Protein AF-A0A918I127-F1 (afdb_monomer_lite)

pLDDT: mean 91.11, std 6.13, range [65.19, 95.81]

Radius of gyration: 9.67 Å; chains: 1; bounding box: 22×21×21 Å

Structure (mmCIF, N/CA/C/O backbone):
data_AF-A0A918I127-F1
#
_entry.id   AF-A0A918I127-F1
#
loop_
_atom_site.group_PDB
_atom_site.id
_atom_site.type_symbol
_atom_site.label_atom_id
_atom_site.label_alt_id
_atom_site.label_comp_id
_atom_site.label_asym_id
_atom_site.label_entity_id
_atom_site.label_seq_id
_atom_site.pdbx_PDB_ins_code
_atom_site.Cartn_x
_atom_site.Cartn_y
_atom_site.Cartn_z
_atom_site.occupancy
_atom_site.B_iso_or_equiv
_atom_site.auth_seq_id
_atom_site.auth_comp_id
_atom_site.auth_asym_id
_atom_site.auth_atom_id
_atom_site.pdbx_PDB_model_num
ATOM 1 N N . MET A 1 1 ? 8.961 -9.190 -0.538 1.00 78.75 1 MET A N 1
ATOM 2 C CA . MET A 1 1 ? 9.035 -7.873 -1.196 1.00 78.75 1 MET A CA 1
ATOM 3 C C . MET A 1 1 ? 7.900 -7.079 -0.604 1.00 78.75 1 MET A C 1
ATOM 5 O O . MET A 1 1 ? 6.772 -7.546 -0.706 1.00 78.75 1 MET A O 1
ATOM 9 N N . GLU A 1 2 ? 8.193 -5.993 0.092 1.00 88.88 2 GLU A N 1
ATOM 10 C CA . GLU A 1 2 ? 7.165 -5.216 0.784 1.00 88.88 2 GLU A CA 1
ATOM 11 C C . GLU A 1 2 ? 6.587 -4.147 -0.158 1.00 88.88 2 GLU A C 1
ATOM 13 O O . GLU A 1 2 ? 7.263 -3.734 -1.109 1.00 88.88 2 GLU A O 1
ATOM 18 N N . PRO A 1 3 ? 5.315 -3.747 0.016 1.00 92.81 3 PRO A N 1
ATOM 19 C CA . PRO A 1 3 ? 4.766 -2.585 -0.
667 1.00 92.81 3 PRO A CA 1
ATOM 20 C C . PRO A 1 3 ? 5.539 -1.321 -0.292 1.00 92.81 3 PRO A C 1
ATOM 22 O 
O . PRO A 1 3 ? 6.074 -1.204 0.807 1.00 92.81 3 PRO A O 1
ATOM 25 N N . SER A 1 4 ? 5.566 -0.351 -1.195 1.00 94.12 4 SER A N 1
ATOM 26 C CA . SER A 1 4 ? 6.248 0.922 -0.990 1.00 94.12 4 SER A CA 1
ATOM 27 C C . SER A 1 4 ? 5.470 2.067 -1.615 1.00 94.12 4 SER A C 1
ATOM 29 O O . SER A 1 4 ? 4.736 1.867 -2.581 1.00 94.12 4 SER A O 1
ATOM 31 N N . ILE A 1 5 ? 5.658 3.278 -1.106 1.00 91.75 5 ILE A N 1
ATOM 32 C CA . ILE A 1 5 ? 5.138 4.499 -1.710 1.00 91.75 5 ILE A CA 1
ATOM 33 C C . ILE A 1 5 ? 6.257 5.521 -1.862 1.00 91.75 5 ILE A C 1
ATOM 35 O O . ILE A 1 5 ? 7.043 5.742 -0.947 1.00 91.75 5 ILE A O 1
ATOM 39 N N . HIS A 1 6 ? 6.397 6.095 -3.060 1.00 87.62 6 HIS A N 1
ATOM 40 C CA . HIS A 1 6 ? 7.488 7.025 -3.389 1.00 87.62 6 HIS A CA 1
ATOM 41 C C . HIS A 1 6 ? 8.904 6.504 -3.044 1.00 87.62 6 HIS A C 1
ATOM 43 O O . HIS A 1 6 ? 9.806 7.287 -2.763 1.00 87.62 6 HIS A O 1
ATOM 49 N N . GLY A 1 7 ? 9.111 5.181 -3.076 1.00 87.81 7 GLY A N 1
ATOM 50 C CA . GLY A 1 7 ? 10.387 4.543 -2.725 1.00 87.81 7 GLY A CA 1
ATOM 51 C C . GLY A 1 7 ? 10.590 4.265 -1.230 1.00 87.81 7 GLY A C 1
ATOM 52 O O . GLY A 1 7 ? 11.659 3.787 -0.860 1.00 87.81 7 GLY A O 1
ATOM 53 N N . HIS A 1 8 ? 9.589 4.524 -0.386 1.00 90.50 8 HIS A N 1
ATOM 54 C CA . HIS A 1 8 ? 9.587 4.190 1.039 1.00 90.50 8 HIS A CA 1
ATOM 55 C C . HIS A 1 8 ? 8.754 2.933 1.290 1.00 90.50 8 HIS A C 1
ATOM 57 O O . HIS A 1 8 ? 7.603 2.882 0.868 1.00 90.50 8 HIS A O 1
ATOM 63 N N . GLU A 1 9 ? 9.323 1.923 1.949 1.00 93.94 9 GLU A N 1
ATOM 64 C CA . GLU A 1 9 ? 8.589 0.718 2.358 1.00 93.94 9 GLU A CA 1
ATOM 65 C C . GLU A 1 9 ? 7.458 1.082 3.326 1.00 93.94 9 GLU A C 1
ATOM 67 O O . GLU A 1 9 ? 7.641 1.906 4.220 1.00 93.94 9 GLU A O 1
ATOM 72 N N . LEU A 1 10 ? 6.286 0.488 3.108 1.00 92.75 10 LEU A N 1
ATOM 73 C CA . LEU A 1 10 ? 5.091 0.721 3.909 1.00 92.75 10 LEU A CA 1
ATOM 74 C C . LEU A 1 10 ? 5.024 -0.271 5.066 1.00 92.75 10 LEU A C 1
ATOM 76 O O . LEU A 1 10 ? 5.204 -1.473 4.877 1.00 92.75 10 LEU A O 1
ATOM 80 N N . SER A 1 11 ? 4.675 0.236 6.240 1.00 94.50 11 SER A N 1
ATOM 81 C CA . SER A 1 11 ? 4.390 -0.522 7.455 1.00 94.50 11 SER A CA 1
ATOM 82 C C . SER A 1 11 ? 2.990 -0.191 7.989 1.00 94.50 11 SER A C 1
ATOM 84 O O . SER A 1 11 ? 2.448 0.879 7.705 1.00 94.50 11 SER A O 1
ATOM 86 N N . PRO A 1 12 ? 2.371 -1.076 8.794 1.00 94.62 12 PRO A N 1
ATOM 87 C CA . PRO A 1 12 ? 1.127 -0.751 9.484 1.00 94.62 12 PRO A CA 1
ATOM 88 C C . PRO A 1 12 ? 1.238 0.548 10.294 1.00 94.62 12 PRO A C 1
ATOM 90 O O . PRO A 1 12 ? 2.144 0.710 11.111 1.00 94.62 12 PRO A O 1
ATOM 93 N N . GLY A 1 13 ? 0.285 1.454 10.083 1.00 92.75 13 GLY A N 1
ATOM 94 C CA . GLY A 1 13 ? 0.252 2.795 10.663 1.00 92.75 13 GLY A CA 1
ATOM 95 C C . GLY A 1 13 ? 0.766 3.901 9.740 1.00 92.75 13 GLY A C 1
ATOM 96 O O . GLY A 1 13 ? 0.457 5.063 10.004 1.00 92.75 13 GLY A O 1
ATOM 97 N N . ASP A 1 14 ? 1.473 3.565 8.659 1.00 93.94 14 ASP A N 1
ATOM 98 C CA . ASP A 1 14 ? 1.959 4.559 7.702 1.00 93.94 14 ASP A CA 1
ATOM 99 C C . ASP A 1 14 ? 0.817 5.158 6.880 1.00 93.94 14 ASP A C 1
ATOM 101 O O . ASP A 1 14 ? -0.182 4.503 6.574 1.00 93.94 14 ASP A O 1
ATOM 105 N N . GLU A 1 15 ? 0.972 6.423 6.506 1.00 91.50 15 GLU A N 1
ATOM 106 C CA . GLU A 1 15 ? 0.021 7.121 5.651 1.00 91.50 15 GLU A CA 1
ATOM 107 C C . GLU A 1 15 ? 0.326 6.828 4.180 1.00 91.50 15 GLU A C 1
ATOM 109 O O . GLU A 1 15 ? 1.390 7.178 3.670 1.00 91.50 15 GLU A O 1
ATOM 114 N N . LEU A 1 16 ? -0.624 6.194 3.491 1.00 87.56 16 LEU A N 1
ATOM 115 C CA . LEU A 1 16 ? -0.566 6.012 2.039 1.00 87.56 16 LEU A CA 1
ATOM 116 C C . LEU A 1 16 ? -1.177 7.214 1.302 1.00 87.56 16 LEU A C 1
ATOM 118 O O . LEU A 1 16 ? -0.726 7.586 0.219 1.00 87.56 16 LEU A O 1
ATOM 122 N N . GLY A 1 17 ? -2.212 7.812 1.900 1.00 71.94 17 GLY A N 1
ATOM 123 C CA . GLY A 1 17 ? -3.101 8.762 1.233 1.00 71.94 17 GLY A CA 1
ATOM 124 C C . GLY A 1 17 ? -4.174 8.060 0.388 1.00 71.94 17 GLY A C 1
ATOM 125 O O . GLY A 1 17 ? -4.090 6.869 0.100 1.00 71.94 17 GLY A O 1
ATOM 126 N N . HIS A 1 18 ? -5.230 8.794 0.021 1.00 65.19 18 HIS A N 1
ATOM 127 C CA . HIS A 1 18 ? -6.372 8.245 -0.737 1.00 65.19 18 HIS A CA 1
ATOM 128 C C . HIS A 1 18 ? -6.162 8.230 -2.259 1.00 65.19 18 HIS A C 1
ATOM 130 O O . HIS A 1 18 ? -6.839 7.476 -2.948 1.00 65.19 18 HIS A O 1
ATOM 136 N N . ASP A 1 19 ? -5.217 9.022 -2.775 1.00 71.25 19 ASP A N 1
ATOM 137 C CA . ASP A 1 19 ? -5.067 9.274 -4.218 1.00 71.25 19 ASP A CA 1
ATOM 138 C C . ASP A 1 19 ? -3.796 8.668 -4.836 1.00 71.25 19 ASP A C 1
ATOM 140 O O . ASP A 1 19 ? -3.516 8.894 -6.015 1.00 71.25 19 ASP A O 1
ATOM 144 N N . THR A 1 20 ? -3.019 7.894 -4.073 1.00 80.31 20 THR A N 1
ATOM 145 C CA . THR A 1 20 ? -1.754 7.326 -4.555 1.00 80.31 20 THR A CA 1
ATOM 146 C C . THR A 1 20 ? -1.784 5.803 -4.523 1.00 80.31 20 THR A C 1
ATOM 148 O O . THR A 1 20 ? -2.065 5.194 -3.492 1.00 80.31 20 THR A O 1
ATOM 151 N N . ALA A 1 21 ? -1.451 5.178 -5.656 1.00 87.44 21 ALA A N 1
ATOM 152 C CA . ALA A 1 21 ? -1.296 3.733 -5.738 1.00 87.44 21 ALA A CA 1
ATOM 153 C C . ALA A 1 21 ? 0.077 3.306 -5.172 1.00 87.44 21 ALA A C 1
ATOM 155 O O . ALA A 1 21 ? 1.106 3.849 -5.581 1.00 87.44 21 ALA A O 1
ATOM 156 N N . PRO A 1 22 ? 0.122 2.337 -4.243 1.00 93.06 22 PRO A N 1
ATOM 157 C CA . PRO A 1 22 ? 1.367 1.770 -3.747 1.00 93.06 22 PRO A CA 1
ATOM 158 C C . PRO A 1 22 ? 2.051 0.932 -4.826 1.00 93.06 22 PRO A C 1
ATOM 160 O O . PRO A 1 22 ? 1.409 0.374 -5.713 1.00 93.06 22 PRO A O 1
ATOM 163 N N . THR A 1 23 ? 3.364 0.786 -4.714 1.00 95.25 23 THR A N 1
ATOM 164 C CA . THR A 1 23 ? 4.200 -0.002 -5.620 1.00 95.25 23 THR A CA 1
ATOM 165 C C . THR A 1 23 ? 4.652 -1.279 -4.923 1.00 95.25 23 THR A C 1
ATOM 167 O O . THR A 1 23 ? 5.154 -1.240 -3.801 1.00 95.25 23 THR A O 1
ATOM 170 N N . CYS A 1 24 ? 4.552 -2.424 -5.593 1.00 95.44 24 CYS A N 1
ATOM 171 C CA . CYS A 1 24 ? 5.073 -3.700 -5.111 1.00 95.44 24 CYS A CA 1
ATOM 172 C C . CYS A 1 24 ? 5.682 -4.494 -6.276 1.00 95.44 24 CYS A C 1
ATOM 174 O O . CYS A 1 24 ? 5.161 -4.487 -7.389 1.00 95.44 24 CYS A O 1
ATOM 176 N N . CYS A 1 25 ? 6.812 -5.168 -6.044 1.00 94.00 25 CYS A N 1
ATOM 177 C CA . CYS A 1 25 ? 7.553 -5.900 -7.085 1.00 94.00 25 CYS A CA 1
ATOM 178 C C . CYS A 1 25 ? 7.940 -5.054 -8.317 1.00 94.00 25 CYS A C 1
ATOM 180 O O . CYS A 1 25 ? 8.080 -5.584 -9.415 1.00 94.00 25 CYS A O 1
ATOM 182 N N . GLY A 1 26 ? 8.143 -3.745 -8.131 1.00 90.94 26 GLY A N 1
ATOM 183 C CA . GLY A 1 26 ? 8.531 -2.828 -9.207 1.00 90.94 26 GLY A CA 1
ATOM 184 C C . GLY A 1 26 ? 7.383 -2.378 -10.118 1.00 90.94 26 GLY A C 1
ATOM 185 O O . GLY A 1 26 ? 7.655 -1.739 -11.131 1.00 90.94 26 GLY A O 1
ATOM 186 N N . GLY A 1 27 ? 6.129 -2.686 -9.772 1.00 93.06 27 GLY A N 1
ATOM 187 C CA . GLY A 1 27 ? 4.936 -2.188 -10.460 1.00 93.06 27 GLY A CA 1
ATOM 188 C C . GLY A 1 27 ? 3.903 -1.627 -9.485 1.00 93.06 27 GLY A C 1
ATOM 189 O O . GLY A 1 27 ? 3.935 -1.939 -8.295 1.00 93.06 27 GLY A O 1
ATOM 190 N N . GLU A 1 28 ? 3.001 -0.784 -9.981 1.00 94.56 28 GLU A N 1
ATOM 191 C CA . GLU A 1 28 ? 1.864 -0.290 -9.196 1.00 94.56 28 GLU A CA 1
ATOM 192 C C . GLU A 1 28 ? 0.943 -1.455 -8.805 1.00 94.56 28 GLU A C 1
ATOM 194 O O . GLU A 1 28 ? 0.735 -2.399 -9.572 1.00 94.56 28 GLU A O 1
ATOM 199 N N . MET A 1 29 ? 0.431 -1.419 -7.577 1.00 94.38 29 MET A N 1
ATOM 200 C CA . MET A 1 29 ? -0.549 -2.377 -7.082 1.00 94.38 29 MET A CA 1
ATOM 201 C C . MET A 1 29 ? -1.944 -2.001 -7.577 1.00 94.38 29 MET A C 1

★ ★ ★ ★

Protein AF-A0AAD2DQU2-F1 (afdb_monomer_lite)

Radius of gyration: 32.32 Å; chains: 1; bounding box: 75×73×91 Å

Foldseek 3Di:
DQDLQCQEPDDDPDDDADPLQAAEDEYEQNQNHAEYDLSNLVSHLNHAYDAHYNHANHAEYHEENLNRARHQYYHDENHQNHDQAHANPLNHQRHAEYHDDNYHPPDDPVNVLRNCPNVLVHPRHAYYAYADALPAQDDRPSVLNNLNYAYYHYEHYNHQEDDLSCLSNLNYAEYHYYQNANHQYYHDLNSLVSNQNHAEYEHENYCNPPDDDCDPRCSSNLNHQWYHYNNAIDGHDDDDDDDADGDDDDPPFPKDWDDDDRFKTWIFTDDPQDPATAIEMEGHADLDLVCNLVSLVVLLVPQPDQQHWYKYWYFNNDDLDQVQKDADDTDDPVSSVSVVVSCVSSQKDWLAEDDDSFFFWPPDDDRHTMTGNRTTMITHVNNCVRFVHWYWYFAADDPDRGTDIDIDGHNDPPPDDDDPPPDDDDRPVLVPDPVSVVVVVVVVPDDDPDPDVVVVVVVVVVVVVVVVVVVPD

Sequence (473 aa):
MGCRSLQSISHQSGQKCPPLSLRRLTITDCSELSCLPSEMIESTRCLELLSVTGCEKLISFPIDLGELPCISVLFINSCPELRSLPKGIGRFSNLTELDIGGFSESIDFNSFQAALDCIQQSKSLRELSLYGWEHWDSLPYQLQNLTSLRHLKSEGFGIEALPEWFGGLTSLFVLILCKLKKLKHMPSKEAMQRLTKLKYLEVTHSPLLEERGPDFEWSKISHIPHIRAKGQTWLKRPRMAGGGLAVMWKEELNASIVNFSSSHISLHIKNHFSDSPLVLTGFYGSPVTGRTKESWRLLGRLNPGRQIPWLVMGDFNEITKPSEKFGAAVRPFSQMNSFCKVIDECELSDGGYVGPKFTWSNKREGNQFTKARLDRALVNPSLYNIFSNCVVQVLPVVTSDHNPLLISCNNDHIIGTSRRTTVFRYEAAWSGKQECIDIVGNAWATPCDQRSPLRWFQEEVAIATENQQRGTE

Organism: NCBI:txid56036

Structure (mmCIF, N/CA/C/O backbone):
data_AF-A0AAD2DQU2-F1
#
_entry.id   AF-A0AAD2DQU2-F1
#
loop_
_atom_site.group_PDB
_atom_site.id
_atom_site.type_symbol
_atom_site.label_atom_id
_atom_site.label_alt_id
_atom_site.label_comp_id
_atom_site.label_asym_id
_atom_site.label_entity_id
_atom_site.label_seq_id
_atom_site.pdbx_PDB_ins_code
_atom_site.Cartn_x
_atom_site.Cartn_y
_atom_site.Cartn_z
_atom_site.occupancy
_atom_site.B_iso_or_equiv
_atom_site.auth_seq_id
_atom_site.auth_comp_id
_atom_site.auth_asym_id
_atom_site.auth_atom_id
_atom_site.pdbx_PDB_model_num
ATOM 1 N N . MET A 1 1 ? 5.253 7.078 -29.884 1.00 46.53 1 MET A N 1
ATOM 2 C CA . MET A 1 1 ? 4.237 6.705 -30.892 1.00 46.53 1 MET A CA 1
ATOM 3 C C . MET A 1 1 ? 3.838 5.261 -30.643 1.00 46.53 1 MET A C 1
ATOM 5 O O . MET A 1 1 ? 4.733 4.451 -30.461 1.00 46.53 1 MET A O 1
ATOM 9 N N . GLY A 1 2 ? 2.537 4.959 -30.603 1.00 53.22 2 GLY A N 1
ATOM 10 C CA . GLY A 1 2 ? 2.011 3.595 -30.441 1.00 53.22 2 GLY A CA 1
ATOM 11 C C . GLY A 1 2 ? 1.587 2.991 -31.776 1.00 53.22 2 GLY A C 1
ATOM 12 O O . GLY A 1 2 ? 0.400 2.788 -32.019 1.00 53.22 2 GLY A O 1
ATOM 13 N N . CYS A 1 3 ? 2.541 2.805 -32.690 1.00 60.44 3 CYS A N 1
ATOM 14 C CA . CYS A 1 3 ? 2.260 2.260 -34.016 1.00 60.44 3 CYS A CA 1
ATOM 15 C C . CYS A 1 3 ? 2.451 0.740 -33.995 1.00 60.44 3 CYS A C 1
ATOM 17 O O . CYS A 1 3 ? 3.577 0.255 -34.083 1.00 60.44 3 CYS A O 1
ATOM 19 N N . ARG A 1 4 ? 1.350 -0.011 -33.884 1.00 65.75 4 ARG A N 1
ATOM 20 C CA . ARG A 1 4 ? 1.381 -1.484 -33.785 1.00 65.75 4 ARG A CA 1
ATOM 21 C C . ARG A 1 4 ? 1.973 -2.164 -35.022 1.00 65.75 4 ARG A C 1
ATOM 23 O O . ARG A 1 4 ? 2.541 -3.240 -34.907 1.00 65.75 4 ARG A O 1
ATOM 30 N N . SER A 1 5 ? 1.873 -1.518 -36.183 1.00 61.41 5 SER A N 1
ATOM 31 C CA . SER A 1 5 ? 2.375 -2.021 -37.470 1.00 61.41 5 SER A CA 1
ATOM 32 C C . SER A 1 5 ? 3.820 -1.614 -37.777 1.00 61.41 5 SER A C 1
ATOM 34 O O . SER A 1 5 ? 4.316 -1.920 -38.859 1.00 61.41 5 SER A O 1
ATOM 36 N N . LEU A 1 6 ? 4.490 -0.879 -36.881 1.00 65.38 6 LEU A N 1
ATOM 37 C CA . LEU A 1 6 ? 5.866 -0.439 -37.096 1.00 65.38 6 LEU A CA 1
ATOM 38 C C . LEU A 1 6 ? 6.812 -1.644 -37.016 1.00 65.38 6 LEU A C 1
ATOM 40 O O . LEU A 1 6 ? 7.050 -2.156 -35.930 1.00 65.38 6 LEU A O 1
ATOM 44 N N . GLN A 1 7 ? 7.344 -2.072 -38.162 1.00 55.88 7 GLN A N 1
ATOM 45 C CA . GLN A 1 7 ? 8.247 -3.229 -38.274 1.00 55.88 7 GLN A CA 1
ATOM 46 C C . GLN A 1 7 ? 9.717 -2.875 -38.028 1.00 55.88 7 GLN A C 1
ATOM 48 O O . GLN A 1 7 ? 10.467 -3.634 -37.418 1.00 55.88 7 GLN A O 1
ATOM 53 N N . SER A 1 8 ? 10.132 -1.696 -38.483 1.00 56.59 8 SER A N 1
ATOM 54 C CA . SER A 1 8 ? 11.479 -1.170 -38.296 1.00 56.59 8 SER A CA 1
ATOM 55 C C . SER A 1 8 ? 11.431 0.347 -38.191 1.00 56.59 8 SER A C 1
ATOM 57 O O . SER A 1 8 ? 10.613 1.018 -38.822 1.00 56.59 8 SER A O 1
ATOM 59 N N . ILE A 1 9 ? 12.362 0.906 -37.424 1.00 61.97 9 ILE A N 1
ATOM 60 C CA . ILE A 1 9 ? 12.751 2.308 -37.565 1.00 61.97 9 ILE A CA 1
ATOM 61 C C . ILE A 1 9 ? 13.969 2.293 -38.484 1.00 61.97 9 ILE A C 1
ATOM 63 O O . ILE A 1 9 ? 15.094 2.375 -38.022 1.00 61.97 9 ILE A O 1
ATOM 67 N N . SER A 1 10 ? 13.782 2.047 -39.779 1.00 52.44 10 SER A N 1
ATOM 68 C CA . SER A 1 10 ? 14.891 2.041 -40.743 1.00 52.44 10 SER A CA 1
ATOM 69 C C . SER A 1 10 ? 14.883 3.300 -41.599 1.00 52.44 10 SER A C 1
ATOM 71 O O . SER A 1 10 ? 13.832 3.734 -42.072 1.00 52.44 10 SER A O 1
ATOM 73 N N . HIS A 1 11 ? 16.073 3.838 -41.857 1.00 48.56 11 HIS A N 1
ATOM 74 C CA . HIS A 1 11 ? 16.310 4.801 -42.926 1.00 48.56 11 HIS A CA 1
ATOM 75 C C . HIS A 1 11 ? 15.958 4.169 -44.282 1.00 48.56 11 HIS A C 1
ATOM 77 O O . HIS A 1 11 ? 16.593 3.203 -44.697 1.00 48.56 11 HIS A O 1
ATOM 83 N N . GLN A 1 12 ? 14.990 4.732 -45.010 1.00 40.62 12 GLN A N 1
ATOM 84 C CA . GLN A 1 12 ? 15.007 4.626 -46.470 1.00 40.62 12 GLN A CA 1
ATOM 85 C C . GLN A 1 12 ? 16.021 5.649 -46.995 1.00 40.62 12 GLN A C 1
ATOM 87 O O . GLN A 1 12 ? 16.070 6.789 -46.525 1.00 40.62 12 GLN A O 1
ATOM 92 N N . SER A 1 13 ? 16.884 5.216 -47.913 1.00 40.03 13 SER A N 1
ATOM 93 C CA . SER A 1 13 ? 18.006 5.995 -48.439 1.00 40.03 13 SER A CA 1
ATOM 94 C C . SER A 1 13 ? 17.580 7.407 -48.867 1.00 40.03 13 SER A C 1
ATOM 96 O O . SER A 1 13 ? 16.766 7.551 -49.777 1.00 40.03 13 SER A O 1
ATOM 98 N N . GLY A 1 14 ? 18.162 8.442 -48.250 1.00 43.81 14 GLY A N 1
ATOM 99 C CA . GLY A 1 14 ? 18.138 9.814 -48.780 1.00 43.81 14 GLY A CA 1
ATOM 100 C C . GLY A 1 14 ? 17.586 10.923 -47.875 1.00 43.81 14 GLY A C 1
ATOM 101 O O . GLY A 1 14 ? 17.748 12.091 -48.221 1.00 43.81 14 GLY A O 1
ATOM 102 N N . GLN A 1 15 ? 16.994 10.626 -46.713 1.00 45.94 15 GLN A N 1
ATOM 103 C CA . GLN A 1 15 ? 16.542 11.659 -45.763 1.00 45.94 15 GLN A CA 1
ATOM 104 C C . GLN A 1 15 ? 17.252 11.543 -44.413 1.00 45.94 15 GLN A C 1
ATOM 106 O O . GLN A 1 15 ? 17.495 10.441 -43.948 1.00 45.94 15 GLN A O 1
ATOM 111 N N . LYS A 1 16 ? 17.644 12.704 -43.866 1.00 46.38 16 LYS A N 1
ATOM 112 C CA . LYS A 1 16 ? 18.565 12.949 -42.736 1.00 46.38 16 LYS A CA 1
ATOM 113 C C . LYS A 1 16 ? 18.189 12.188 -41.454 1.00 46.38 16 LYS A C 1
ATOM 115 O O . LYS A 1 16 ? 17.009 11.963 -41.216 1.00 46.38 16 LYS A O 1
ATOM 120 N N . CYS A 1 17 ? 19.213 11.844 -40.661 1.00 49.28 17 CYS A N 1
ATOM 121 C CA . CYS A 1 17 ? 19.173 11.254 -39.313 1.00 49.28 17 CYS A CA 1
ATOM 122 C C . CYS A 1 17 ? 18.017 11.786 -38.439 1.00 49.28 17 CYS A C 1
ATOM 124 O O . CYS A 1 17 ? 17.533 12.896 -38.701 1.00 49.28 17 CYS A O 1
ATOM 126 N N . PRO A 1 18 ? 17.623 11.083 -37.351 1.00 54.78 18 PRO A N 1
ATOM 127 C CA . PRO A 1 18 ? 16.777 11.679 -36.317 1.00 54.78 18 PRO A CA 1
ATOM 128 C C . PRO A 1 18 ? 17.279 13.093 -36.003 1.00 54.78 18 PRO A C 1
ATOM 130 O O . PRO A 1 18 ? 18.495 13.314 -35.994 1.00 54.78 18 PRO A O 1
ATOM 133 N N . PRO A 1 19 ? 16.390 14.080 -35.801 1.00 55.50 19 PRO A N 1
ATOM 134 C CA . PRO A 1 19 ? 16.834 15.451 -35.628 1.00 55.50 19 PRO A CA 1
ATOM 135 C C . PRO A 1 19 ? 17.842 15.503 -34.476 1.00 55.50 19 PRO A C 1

★ ★ ★ ★

• **Exercise aim**
All that is wanted is the stretch of lines above from the one containing "Protein AF-A0A918I127-F1 (afdb_monomer_lite)" through the one containing "ATOM 27 C C", duplicated exactly.

• **Exercise result**
Protein AF-A0A918I127-F1 (afdb_monomer_lite)

pLDDT: mean 91.11, std 6.13, range [65.19, 95.81]

Radius of gyration: 9.67 Å; chains: 1; bounding box: 22×21×21 Å

Structure (mmCIF, N/CA/C/O backbone):
data_AF-A0A918I127-F1
#
_entry.id   AF-A0A918I127-F1
#
loop_
_atom_site.group_PDB
_atom_site.id
_atom_site.type_symbol
_atom_site.label_atom_id
_atom_site.label_alt_id
_atom_site.label_comp_id
_atom_site.label_asym_id
_atom_site.label_entity_id
_atom_site.label_seq_id
_atom_site.pdbx_PDB_ins_code
_atom_site.Cartn_x
_atom_site.Cartn_y
_atom_site.Cartn_z
_atom_site.occupancy
_atom_site.B_iso_or_equiv
_atom_site.auth_seq_id
_atom_site.auth_comp_id
_atom_site.auth_asym_id
_atom_site.auth_atom_id
_atom_site.pdbx_PDB_model_num
ATOM 1 N N . MET A 1 1 ? 8.961 -9.190 -0.538 1.00 78.75 1 MET A N 1
ATOM 2 C CA . MET A 1 1 ? 9.035 -7.873 -1.196 1.00 78.75 1 MET A CA 1
ATOM 3 C C . MET A 1 1 ? 7.900 -7.079 -0.604 1.00 78.75 1 MET A C 1
ATOM 5 O O . MET A 1 1 ? 6.772 -7.546 -0.706 1.00 78.75 1 MET A O 1
ATOM 9 N N . GLU A 1 2 ? 8.193 -5.993 0.092 1.00 88.88 2 GLU A N 1
ATOM 10 C CA . GLU A 1 2 ? 7.165 -5.216 0.784 1.00 88.88 2 GLU A CA 1
ATOM 11 C C . GLU A 1 2 ? 6.587 -4.147 -0.158 1.00 88.88 2 GLU A C 1
ATOM 13 O O . GLU A 1 2 ? 7.263 -3.734 -1.109 1.00 88.88 2 GLU A O 1
ATOM 18 N N . PRO A 1 3 ? 5.315 -3.747 0.016 1.00 92.81 3 PRO A N 1
ATOM 19 C CA . PRO A 1 3 ? 4.766 -2.585 -0.
667 1.00 92.81 3 PRO A CA 1
ATOM 20 C C . PRO A 1 3 ? 5.539 -1.321 -0.292 1.00 92.81 3 PRO A C 1
ATOM 22 O 
O . PRO A 1 3 ? 6.074 -1.204 0.807 1.00 92.81 3 PRO A O 1
ATOM 25 N N . SER A 1 4 ? 5.566 -0.351 -1.195 1.00 94.12 4 SER A N 1
ATOM 26 C CA . SER A 1 4 ? 6.248 0.922 -0.990 1.00 94.12 4 SER A CA 1
ATOM 27 C C . SER A 1 4 ? 5.470 2.067 -1.615 1.00 94.12 4 SER A C 1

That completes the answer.